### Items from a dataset

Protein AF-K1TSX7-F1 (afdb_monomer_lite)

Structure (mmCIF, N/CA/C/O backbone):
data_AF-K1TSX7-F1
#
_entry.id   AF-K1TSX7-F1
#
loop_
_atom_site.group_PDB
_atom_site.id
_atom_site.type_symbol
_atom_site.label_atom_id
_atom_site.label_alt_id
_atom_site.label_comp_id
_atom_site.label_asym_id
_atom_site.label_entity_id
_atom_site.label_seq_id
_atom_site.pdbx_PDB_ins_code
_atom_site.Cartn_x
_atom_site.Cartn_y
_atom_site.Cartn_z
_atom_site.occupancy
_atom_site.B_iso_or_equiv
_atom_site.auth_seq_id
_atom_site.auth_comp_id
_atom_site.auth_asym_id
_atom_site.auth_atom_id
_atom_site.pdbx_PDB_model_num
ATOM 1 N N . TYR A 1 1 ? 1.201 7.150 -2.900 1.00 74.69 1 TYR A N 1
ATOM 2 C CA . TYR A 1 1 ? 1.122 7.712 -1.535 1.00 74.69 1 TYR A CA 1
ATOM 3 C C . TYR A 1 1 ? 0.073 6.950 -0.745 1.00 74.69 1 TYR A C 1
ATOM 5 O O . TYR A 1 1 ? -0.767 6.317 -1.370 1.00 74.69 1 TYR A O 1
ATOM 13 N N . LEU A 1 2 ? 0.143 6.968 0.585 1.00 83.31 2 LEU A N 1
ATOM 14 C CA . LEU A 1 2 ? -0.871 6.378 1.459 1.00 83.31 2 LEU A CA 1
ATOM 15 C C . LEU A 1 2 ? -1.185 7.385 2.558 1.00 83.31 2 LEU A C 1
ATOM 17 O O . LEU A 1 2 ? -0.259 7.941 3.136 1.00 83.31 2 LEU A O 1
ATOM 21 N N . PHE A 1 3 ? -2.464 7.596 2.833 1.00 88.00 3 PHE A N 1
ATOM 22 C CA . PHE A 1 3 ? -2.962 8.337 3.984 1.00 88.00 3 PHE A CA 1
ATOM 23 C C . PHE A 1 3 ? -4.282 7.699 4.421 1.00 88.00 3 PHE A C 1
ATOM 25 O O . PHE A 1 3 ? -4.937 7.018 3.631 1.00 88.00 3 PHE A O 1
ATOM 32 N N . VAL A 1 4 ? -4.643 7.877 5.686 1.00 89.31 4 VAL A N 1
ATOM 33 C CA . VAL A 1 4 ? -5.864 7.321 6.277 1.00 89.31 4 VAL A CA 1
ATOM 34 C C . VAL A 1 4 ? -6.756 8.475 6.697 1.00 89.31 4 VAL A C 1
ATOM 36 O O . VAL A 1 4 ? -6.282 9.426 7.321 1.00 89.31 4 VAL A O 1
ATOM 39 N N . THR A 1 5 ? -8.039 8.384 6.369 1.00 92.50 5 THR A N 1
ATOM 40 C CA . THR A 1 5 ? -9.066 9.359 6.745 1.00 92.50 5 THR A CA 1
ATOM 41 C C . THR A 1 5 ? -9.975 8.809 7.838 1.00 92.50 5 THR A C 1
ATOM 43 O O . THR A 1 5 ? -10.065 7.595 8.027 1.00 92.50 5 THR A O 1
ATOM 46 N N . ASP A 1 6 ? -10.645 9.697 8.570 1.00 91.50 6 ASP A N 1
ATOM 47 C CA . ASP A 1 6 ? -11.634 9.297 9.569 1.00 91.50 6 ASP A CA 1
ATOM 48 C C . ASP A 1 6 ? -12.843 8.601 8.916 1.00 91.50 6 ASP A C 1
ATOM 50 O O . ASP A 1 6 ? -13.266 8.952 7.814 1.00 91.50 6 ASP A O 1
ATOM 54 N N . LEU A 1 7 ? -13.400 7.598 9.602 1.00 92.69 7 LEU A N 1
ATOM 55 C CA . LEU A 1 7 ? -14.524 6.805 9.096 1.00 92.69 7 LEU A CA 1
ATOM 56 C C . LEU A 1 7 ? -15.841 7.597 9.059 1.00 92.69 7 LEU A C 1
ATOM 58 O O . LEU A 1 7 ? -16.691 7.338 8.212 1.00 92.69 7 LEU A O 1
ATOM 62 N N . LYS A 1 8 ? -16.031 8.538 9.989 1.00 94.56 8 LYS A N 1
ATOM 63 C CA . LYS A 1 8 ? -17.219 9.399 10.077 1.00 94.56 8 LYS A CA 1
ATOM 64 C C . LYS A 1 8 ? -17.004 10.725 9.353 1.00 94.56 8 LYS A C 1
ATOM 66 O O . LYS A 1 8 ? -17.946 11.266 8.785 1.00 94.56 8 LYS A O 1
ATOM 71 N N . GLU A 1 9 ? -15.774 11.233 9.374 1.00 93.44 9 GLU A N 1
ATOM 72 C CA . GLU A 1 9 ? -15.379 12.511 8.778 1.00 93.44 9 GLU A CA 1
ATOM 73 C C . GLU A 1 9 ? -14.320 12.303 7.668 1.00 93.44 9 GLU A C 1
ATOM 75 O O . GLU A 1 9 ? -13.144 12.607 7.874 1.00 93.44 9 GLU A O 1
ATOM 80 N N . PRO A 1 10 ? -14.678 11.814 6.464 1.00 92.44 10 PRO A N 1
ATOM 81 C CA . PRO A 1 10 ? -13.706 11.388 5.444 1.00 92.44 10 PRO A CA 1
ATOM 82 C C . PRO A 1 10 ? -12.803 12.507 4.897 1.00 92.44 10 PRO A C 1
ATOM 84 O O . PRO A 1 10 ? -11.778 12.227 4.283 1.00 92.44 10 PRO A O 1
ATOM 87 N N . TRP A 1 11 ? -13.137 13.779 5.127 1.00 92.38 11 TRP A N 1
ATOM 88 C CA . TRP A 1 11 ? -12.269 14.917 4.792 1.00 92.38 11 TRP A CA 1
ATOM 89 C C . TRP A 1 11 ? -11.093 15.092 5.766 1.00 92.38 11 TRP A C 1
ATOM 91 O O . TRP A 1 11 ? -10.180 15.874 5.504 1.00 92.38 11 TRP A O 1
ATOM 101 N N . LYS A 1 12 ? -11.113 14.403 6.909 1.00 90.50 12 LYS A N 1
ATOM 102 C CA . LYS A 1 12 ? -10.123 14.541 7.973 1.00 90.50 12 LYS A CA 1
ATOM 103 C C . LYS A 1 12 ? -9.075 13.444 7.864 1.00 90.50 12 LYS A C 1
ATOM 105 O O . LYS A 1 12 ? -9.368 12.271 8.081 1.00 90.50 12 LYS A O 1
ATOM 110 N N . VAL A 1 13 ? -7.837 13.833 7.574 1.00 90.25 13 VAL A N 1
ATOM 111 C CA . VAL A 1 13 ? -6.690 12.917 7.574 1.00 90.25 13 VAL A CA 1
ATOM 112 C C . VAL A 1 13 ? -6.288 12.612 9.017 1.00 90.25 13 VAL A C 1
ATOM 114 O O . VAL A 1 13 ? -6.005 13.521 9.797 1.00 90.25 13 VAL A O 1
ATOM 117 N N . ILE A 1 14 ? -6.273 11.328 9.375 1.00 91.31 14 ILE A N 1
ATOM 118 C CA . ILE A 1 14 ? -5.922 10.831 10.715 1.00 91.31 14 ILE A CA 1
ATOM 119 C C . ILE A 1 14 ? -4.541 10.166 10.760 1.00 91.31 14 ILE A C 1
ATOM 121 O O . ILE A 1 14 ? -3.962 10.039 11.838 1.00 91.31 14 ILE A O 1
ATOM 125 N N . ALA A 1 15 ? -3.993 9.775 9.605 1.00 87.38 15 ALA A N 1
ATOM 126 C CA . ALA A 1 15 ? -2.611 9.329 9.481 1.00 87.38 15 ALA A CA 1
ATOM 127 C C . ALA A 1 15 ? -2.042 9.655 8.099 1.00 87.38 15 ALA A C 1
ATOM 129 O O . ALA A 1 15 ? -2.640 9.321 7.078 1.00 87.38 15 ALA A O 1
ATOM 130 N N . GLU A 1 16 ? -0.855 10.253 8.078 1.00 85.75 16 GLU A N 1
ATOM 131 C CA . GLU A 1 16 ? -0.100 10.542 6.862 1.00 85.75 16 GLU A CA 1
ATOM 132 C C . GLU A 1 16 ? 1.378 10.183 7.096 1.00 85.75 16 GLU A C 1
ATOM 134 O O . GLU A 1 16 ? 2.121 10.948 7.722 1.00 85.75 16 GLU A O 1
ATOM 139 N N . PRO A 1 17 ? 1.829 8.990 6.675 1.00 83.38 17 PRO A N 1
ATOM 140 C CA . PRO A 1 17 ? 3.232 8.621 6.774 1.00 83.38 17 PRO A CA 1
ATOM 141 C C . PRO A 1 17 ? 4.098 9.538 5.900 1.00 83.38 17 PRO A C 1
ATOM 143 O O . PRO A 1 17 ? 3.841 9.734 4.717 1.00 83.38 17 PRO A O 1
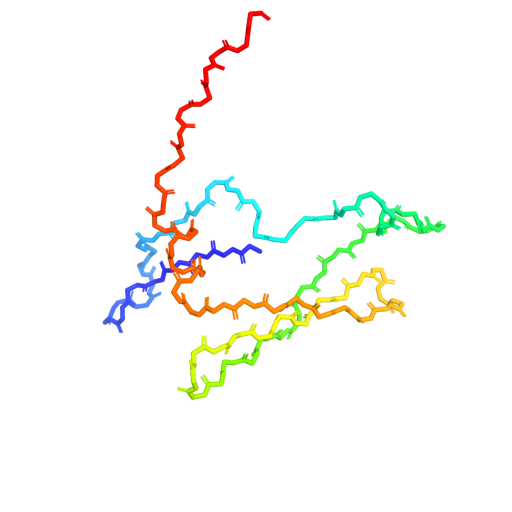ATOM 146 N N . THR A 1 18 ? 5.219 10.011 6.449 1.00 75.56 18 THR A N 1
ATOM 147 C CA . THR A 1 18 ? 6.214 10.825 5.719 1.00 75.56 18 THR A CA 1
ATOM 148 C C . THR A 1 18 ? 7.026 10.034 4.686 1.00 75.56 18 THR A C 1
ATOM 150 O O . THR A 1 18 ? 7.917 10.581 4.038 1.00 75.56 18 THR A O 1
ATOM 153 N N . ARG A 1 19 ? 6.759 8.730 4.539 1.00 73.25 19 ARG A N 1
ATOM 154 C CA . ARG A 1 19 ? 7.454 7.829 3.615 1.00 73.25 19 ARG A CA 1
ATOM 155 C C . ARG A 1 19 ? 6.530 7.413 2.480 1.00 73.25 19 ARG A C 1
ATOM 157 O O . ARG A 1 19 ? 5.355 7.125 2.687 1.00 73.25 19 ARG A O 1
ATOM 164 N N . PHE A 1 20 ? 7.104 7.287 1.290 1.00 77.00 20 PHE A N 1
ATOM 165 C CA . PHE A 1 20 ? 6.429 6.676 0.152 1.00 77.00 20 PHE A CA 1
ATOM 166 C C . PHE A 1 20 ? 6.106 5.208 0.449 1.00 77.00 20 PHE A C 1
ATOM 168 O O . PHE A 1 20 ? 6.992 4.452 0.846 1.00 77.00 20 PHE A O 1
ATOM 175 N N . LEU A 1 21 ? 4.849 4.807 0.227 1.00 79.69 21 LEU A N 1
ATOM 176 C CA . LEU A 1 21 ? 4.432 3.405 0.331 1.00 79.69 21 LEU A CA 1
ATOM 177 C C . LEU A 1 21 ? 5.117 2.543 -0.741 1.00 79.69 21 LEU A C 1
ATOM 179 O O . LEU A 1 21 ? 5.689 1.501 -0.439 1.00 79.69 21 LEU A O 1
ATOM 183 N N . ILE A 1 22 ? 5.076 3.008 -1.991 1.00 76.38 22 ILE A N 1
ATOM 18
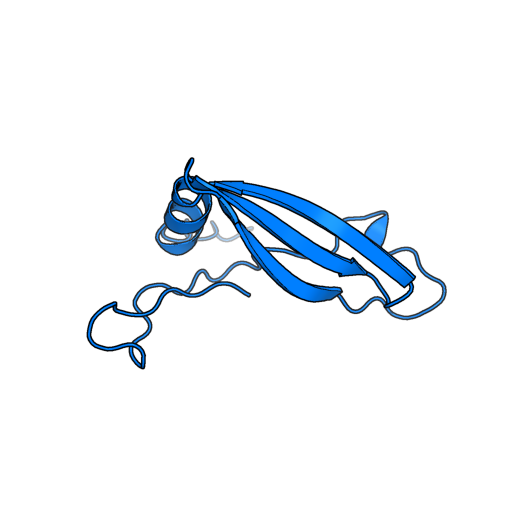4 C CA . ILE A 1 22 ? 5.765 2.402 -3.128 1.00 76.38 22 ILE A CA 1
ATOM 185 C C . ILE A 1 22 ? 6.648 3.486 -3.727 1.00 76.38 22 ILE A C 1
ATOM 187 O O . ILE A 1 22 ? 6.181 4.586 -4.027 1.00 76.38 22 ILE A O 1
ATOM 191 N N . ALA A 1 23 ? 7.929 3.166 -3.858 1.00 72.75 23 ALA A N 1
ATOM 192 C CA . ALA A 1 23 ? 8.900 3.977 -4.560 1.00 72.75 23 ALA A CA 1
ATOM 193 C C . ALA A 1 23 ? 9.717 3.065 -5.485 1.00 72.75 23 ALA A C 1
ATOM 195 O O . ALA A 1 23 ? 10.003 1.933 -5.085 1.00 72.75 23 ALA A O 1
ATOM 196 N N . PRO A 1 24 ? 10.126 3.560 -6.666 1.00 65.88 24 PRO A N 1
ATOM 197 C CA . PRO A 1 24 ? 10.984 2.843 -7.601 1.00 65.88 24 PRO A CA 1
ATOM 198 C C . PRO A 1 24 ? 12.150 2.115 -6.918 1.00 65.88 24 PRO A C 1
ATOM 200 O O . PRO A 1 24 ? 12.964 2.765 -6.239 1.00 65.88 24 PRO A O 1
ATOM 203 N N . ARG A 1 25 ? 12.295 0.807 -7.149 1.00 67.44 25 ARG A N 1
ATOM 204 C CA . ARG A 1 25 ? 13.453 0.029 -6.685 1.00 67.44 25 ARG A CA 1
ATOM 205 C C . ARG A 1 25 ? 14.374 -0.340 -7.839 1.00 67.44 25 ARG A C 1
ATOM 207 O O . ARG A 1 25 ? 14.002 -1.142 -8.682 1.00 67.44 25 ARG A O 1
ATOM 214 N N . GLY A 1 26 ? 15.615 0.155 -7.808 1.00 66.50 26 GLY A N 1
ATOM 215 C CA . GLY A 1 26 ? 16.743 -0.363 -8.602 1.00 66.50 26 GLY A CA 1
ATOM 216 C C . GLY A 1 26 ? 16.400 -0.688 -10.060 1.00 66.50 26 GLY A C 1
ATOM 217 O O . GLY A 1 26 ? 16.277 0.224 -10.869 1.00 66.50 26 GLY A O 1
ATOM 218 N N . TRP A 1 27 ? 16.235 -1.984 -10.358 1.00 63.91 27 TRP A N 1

### Instructions to follow
Above are records; repeat only the lines starting at the line with "ATOM 155 C C" and ending at the line with "ATOM 168 O O", exactly as they appear, both included.

### Response area
ATOM 155 C C . ARG A 1 19 ? 6.530 7.413 2.480 1.00 73.25 19 ARG A C 1
ATOM 157 O O . ARG A 1 19 ? 5.355 7.125 2.687 1.00 73.25 19 ARG A O 1
ATOM 164 N N . PHE A 1 20 ? 7.104 7.287 1.290 1.00 77.00 20 PHE A N 1
ATOM 165 C CA . PHE A 1 20 ? 6.429 6.676 0.152 1.00 77.00 20 PHE A CA 1
ATOM 166 C C . PHE A 1 20 ? 6.106 5.208 0.449 1.00 77.00 20 PHE A C 1
ATOM 168 O O . PHE A 1 20 ? 6.992 4.452 0.846 1.00 77.00 20 PHE A O 1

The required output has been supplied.